Pourquoi as-tu choisi de faire un projet tout seul ?

La raison pour laquelle j’ai voulu faire un projet solo n’était pas vraiment consciente au début. J’ai eu un vrai blocage pendant quasiment deux ans, à ne pas réussir à écrire, à ne pas être content de ce que j’écrivais, et donc à carrément cesser d’écrire… Quand ça s’est dénoué, c’était une écriture nettement plus introspective qui avait moins à voir avec un groupe à proprement parler. De là est né Lenparrot et cette décision d’en faire un projet solo.

Donc à la base Lenparrot, c’est que toi. Qui t’accompagne sur scène ?

En fait, on opère en trio à la ville, et en duo sur scène. Je suis accompagné par Olivier Deniaud qui s’occupe à mes côtés des arrangements et de la production des titres sur disques, et de Nico Bataille. Sur scène, c’est Olivier qui est aux claviers, aux chœurs et aux machines. Je ne suis qu’au chant, c’était mon souhait.

Et au piano des fois ?

Oui, la formule se décline en piano-solo où je suis seul au synthé ou au piano. J’ai été gâté ces derniers temps avec du piano à queue à tire-larigot, c’était pas mal…

Vous jouez ensemble depuis quand du coup ? Vous avez déjà pas mal bougé non ?

J’ai commencé à écrire des chansons pour Lenparrot en 2013, et c’est depuis juillet 2014 qu’on joue sous cette forme, c’est-à-dire à deux sur scène. On a déjà fait une cinquantaine de concerts donc c’est cool.
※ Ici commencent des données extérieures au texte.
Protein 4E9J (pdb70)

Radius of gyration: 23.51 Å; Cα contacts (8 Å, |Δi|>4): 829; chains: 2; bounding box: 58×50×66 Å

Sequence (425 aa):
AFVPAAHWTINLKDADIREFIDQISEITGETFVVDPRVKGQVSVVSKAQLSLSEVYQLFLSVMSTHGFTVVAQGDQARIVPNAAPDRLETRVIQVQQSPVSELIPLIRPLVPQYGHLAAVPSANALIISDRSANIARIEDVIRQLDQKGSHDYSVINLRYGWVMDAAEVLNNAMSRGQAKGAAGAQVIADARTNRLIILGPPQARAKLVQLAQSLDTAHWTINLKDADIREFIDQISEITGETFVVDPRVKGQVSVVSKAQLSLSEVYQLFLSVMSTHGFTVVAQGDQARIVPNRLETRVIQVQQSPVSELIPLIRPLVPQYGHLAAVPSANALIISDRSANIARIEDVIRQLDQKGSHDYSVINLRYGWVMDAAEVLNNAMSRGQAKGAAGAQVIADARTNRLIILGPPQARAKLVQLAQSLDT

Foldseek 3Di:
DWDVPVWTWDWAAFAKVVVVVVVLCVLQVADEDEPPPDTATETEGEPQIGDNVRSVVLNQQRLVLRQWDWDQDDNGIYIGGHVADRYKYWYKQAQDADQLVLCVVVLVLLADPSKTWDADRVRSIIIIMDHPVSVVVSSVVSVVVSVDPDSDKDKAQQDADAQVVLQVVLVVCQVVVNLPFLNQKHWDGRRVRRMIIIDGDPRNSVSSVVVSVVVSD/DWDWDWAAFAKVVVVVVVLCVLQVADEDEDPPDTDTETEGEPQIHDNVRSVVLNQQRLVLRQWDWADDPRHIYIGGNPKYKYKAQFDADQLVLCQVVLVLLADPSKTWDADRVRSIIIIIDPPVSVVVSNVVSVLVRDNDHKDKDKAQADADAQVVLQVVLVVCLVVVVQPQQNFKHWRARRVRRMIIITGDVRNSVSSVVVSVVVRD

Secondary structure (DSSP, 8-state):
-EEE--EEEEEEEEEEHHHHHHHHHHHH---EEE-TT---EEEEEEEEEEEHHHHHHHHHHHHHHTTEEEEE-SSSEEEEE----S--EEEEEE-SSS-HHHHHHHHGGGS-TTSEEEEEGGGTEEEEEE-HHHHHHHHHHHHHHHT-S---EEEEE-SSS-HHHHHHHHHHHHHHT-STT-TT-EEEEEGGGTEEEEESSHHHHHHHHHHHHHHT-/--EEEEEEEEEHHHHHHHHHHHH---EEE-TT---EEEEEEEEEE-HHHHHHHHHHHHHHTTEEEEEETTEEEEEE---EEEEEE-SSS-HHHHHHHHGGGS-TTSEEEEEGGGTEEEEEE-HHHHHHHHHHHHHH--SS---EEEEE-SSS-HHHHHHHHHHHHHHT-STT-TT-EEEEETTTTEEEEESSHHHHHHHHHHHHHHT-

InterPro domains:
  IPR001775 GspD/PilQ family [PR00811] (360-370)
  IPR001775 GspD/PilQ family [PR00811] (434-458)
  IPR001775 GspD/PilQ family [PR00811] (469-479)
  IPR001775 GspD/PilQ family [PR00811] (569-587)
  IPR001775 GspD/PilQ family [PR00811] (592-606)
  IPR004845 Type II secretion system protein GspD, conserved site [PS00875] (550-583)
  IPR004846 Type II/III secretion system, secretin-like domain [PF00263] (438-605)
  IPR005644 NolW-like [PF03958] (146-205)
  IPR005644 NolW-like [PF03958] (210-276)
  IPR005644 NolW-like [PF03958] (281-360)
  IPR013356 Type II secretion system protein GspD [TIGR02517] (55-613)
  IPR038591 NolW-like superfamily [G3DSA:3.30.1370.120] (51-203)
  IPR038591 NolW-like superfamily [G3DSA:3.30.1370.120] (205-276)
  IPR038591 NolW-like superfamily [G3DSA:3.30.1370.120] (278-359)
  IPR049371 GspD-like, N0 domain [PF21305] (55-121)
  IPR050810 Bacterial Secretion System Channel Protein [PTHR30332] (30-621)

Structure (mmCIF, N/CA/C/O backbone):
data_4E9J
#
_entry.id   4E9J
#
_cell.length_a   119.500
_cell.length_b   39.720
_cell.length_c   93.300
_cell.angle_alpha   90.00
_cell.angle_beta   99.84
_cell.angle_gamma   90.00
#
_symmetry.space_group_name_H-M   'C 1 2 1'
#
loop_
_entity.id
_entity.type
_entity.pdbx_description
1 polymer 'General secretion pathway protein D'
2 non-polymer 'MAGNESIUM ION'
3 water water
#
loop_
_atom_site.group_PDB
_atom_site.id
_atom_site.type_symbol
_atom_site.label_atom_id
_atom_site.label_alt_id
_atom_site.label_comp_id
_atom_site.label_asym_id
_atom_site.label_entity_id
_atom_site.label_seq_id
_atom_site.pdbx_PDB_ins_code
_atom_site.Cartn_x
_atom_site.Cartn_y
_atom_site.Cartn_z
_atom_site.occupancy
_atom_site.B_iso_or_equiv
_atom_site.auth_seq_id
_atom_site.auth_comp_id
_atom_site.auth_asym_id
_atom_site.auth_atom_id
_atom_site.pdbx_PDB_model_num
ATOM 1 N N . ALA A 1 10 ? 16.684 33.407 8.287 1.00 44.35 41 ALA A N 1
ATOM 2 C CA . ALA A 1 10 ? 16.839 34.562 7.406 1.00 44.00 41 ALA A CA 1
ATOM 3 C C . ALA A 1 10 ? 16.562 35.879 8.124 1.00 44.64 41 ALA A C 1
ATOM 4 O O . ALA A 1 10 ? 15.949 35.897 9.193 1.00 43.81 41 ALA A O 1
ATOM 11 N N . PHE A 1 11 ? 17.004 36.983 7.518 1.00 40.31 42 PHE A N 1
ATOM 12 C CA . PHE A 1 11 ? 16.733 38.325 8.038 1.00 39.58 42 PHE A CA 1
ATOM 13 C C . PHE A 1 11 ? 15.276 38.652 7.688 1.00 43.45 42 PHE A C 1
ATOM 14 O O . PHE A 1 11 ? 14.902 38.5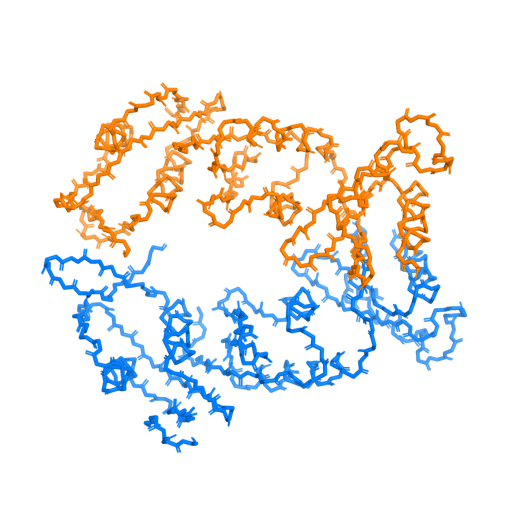32 6.531 1.00 42.49 42 PHE A O 1
ATOM 31 N N . VAL A 1 12 ? 14.461 38.993 8.680 1.00 40.24 43 VAL A N 1
ATOM 32 C CA . VAL A 1 12 ? 13.033 39.242 8.490 1.00 41.07 43 VAL A CA 1
ATOM 33 C C . VAL A 1 12 ? 12.782 40.738 8.607 1.00 44.35 43 VAL A C 1
ATOM 34 O O . VAL A 1 12 ? 13.068 41.294 9.665 1.00 41.99 43 VAL A O 1
ATOM 47 N N . PRO A 1 13 ? 12.207 41.413 7.575 1.00 42.52 44 PRO A N 1
ATOM 48 C CA . PRO A 1 13 ? 11.887 42.843 7.716 1.00 41.82 44 PRO A CA 1
ATOM 49 C C . PRO A 1 13 ? 11.116 43.168 9.006 1.00 42.11 44 PRO A C 1
ATOM 50 O O . PRO A 1 13 ? 10.296 42.365 9.436 1.00 41.11 44 PRO A O 1
ATOM 61 N N . ALA A 1 14 ? 11.425 44.313 9.645 1.00 37.03 45 ALA A N 1
ATOM 62 C CA . ALA A 1 14 ? 10.812 44.740 10.908 1.00 39.18 45 ALA A CA 1
ATOM 63 C C . ALA A 1 14 ? 10.504 46.250 10.922 1.00 78.71 45 ALA A C 1
ATOM 64 O O . ALA A 1 14 ? 11.176 47.048 10.261 1.00 50.01 45 ALA A O 1
ATOM 71 N N . ALA A 1 20 ? 14.604 50.882 6.571 1.00 39.99 51 ALA A N 1
ATOM 72 C CA . ALA A 1 20 ? 14.738 49.426 6.419 1.00 39.53 51 ALA A CA 1
ATOM 73 C C . ALA A 1 20 ? 15.485 48.826 7.613 1.00 43.32 51 ALA A C 1
ATOM 74 O O . ALA A 1 20 ? 16.664 49.116 7.824 1.00 42.81 51 ALA A O 1
ATOM 81 N N . HIS A 1 21 ? 14.765 48.036 8.427 1.00 39.92 52 HIS A N 1
ATOM 82 C CA . HIS A 1 21 ? 15.314 47.347 9.591 1.00 38.38 52 HIS A CA 1
ATOM 83 C C . HIS A 1 21 ? 14.966 45.868 9.501 1.00 39.37 52 HIS A C 1
ATOM 84 O O . HIS A 1 21 ? 14.047 45.490 8.770 1.00 36.79 52 HIS A O 1
ATOM 99 N N . TRP A 1 22 ? 15.724 45.027 10.228 1.00 35.27 53 TRP A N 1
ATOM 100 C CA . TRP A 1 22 ? 15.499 43.573 10.247 1.00 33.37 53 TRP A CA 1
ATOM 101 C C . TRP A 1 22 ? 15.747 42.968 11.600 1.00 35.74 53 TRP A C 1
ATOM 102 O O . TRP A 1 22 ? 16.487 43.509 12.407 1.00 35.82 53 TRP A O 1
ATOM 123 N N . THR A 1 23 ? 15.226 41.779 11.778 1.00 31.35 54 THR A N 1
ATOM 124 C CA . THR A 1 23 ? 15.447 40.921 12.931 1.00 32.05 54 THR A CA 1
ATOM 125 C C . THR A 1 23 ? 15.989 39.619 12.365 1.00 36.80 54 THR A C 1
ATOM 126 O O . THR A 1 23 ? 15.968 39.438 11.145 1.00 37.46 54 THR A O 1
ATOM 137 N N . ILE A 1 24 ? 16.480 38.739 13.222 1.00 34.51 55 ILE A N 1
ATOM 138 C CA . ILE A 1 24 ? 17.040 37.463 12.762 1.00 36.10 55 ILE A CA 1
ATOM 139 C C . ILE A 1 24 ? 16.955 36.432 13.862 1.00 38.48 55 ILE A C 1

On a joué dans le Berry, à Troyes dans l’Aube, à Paris pas mal de fois, à Rennes, à Bordeaux, on s’est baladés un petit peu. On est même allés jouer à Londres.

Réception cool du public londonien ?

Ouais super. Là, il était certain que tout le monde était à même de saisir ce que je racontais dans mes chansons et c’était quelque chose que j’avais vraiment envie d’expérimenter. De voir si c’était pas trop niaiseux un Frenchie qui s’essaie à la langue de Shakespeare… Ça a été plutôt bien accueilli donc j’étais vraiment très heureux.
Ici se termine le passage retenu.